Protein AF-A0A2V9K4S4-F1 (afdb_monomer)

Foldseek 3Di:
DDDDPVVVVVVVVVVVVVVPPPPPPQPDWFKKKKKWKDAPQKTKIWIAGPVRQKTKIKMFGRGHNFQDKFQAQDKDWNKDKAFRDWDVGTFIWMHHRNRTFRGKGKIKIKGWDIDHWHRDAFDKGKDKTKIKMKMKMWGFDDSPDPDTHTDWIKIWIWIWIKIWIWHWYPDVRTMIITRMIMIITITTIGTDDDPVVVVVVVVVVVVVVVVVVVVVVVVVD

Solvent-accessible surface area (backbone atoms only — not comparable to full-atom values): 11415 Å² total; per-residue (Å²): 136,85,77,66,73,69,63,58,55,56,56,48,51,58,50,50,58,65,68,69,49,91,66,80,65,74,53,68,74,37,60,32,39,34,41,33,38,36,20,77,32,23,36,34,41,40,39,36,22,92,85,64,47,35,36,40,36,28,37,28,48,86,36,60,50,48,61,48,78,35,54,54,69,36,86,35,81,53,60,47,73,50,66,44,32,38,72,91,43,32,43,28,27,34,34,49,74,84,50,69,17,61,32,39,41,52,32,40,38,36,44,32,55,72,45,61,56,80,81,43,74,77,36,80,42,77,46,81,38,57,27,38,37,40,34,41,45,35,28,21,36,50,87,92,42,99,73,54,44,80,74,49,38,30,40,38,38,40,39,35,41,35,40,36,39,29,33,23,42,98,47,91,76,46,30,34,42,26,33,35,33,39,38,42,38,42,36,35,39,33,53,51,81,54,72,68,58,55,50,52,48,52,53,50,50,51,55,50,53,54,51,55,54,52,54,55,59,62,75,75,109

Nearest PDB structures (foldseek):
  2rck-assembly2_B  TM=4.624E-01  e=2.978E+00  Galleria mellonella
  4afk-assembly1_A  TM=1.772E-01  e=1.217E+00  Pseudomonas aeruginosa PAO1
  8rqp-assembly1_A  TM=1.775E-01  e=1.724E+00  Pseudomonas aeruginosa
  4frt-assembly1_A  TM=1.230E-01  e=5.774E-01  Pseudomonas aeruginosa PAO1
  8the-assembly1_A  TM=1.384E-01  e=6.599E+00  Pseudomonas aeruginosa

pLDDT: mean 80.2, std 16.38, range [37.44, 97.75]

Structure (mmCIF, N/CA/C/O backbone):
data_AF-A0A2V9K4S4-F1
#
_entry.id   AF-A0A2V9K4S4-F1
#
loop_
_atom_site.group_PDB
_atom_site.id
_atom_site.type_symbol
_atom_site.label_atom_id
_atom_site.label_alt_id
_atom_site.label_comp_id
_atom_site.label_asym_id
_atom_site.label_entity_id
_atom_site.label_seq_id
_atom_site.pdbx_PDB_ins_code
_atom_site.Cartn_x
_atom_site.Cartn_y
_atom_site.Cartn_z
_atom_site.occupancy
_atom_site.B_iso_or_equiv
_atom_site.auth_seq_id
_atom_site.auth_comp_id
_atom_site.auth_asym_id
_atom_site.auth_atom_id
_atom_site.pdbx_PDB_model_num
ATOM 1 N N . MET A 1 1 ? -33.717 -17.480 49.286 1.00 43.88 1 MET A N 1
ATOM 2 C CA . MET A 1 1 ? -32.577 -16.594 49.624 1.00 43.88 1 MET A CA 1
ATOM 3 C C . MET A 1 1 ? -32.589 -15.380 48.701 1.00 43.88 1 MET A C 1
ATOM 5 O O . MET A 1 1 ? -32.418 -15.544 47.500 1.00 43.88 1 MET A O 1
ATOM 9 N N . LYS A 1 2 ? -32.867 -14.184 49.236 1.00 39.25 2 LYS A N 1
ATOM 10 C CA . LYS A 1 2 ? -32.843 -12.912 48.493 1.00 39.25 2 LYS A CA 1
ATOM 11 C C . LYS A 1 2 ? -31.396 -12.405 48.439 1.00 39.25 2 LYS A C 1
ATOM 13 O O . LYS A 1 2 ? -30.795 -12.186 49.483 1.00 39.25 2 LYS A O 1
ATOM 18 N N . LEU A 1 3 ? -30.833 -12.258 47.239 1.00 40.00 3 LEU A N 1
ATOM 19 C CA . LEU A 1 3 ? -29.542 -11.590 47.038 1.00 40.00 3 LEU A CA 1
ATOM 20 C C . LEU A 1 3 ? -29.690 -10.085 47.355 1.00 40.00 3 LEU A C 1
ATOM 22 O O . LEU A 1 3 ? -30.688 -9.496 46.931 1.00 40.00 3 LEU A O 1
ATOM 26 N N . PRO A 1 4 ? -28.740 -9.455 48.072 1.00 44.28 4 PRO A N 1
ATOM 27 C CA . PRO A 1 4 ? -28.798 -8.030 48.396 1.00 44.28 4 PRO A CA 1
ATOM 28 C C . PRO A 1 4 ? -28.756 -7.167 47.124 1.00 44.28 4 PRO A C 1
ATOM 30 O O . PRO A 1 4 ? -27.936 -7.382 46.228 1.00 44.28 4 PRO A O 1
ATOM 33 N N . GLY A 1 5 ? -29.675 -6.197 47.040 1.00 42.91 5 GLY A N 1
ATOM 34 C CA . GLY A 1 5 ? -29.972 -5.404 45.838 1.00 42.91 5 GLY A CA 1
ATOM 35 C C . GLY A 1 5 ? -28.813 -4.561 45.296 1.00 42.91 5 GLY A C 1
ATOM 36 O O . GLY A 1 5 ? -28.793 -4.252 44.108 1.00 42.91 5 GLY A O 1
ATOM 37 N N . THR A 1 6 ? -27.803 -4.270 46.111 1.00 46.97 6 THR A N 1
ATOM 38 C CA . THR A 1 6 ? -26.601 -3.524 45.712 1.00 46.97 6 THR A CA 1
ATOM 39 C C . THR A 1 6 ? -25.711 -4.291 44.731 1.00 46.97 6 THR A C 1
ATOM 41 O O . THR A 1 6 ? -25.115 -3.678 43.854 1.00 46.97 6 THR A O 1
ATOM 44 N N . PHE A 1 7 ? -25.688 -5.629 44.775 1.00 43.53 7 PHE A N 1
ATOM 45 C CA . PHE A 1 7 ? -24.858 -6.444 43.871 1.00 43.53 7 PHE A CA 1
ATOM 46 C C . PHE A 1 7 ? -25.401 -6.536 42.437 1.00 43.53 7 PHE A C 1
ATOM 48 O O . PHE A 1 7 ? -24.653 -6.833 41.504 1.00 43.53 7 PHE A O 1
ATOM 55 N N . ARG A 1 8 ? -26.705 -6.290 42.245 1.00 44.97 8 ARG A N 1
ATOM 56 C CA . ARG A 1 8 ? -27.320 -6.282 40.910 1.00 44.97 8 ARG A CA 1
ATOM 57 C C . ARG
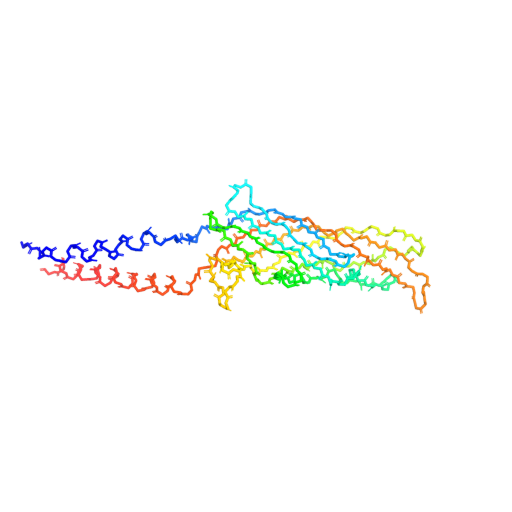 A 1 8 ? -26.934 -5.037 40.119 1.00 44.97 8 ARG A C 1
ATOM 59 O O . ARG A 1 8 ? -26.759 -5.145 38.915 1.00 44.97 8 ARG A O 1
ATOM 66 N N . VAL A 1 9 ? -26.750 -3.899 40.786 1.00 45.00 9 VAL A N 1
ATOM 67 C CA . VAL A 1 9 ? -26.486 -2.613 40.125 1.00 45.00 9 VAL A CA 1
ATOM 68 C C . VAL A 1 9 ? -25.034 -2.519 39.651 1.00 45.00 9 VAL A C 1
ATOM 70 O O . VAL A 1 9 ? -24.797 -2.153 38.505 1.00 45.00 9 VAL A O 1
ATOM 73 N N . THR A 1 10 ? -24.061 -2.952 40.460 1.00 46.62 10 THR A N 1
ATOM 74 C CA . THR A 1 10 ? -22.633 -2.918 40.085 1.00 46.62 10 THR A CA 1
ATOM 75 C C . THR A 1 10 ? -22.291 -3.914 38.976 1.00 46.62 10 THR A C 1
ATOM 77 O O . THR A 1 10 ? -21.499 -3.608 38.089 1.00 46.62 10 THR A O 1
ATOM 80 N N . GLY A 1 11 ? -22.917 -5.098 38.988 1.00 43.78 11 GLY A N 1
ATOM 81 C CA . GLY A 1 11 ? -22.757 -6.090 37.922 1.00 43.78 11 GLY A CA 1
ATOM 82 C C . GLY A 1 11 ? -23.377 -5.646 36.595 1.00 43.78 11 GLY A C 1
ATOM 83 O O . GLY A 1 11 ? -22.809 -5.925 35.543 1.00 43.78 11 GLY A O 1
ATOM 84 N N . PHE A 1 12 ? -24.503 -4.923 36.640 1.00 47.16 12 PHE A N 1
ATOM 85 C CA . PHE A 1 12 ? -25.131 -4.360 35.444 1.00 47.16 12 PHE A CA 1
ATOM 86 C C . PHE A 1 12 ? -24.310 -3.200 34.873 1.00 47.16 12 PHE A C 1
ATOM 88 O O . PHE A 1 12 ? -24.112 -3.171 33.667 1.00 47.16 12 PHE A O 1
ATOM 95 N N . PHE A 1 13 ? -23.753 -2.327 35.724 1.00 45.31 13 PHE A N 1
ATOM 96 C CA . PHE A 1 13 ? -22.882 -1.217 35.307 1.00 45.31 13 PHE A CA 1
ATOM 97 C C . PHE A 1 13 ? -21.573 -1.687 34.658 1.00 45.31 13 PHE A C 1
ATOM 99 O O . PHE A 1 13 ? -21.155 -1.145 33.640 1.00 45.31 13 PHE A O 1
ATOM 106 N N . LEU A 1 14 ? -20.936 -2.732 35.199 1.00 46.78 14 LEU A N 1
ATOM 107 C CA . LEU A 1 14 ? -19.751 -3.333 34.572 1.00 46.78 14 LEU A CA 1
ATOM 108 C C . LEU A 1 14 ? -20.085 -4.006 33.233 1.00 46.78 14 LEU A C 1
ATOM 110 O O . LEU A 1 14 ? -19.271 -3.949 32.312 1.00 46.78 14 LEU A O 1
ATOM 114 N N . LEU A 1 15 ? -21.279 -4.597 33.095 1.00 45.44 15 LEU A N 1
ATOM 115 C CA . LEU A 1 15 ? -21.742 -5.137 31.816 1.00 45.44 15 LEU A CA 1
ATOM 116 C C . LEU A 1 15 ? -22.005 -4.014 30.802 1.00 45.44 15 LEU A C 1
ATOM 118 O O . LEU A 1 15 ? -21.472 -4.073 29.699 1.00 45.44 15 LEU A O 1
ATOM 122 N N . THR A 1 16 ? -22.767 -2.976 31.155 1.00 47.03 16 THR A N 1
================
[What is being asked]
Print the line above containing "ATOM 38 C CA", the line containing "ATOM 80 N N", and everything between them, exactly as written. Pictures stay out.

[Response to the task]
ATOM 38 C CA . THR A 1 6 ? -26.601 -3.524 45.712 1.00 46.97 6 THR A CA 1
ATOM 39 C C . THR A 1 6 ? -25.711 -4.291 44.731 1.00 46.97 6 THR A C 1
ATOM 41 O O . THR A 1 6 ? -25.115 -3.678 43.854 1.00 46.97 6 THR A O 1
ATOM 44 N N . PHE A 1 7 ? -25.688 -5.629 44.775 1.00 43.53 7 PHE A N 1
ATOM 45 C CA . PHE A 1 7 ? -24.858 -6.444 43.871 1.00 43.53 7 PHE A CA 1
ATOM 46 C C . PHE A 1 7 ? -25.401 -6.536 42.437 1.00 43.53 7 PHE A C 1
ATOM 48 O O . PHE A 1 7 ? -24.653 -6.833 41.504 1.00 43.53 7 PHE A O 1
ATOM 55 N N . ARG A 1 8 ? -26.705 -6.290 42.245 1.00 44.97 8 ARG A N 1
ATOM 56 C CA . ARG A 1 8 ? -27.320 -6.282 40.910 1.00 44.97 8 ARG A CA 1
ATOM 57 C C . ARG
 A 1 8 ? -26.934 -5.037 40.119 1.00 44.97 8 ARG A C 1
ATOM 59 O O . ARG A 1 8 ? -26.759 -5.145 38.915 1.00 44.97 8 ARG A O 1
ATOM 66 N N . VAL A 1 9 ? -26.750 -3.899 40.786 1.00 45.00 9 VAL A N 1
ATOM 67 C CA . VAL A 1 9 ? -26.486 -2.613 40.125 1.00 45.00 9 VAL A CA 1
ATOM 68 C C . VAL A 1 9 ? -25.034 -2.519 39.651 1.00 45.00 9 VAL A C 1
ATOM 70 O O . VAL A 1 9 ? -24.797 -2.153 38.505 1.00 45.00 9 VAL A O 1
ATOM 73 N N . THR A 1 10 ? -24.061 -2.952 40.460 1.00 46.62 10 THR A N 1
ATOM 74 C CA . THR A 1 10 ? -22.633 -2.918 40.085 1.00 46.62 10 THR A CA 1
ATOM 75 C C . THR A 1 10 ? -22.291 -3.914 38.976 1.00 46.62 10 THR A C 1
ATOM 77 O O . THR A 1 10 ? -21.499 -3.608 38.089 1.00 46.62 10 THR A O 1
ATOM 80 N N . GLY A 1 11 ? -22.917 -5.098 38.988 1.00 43.78 11 GLY A N 1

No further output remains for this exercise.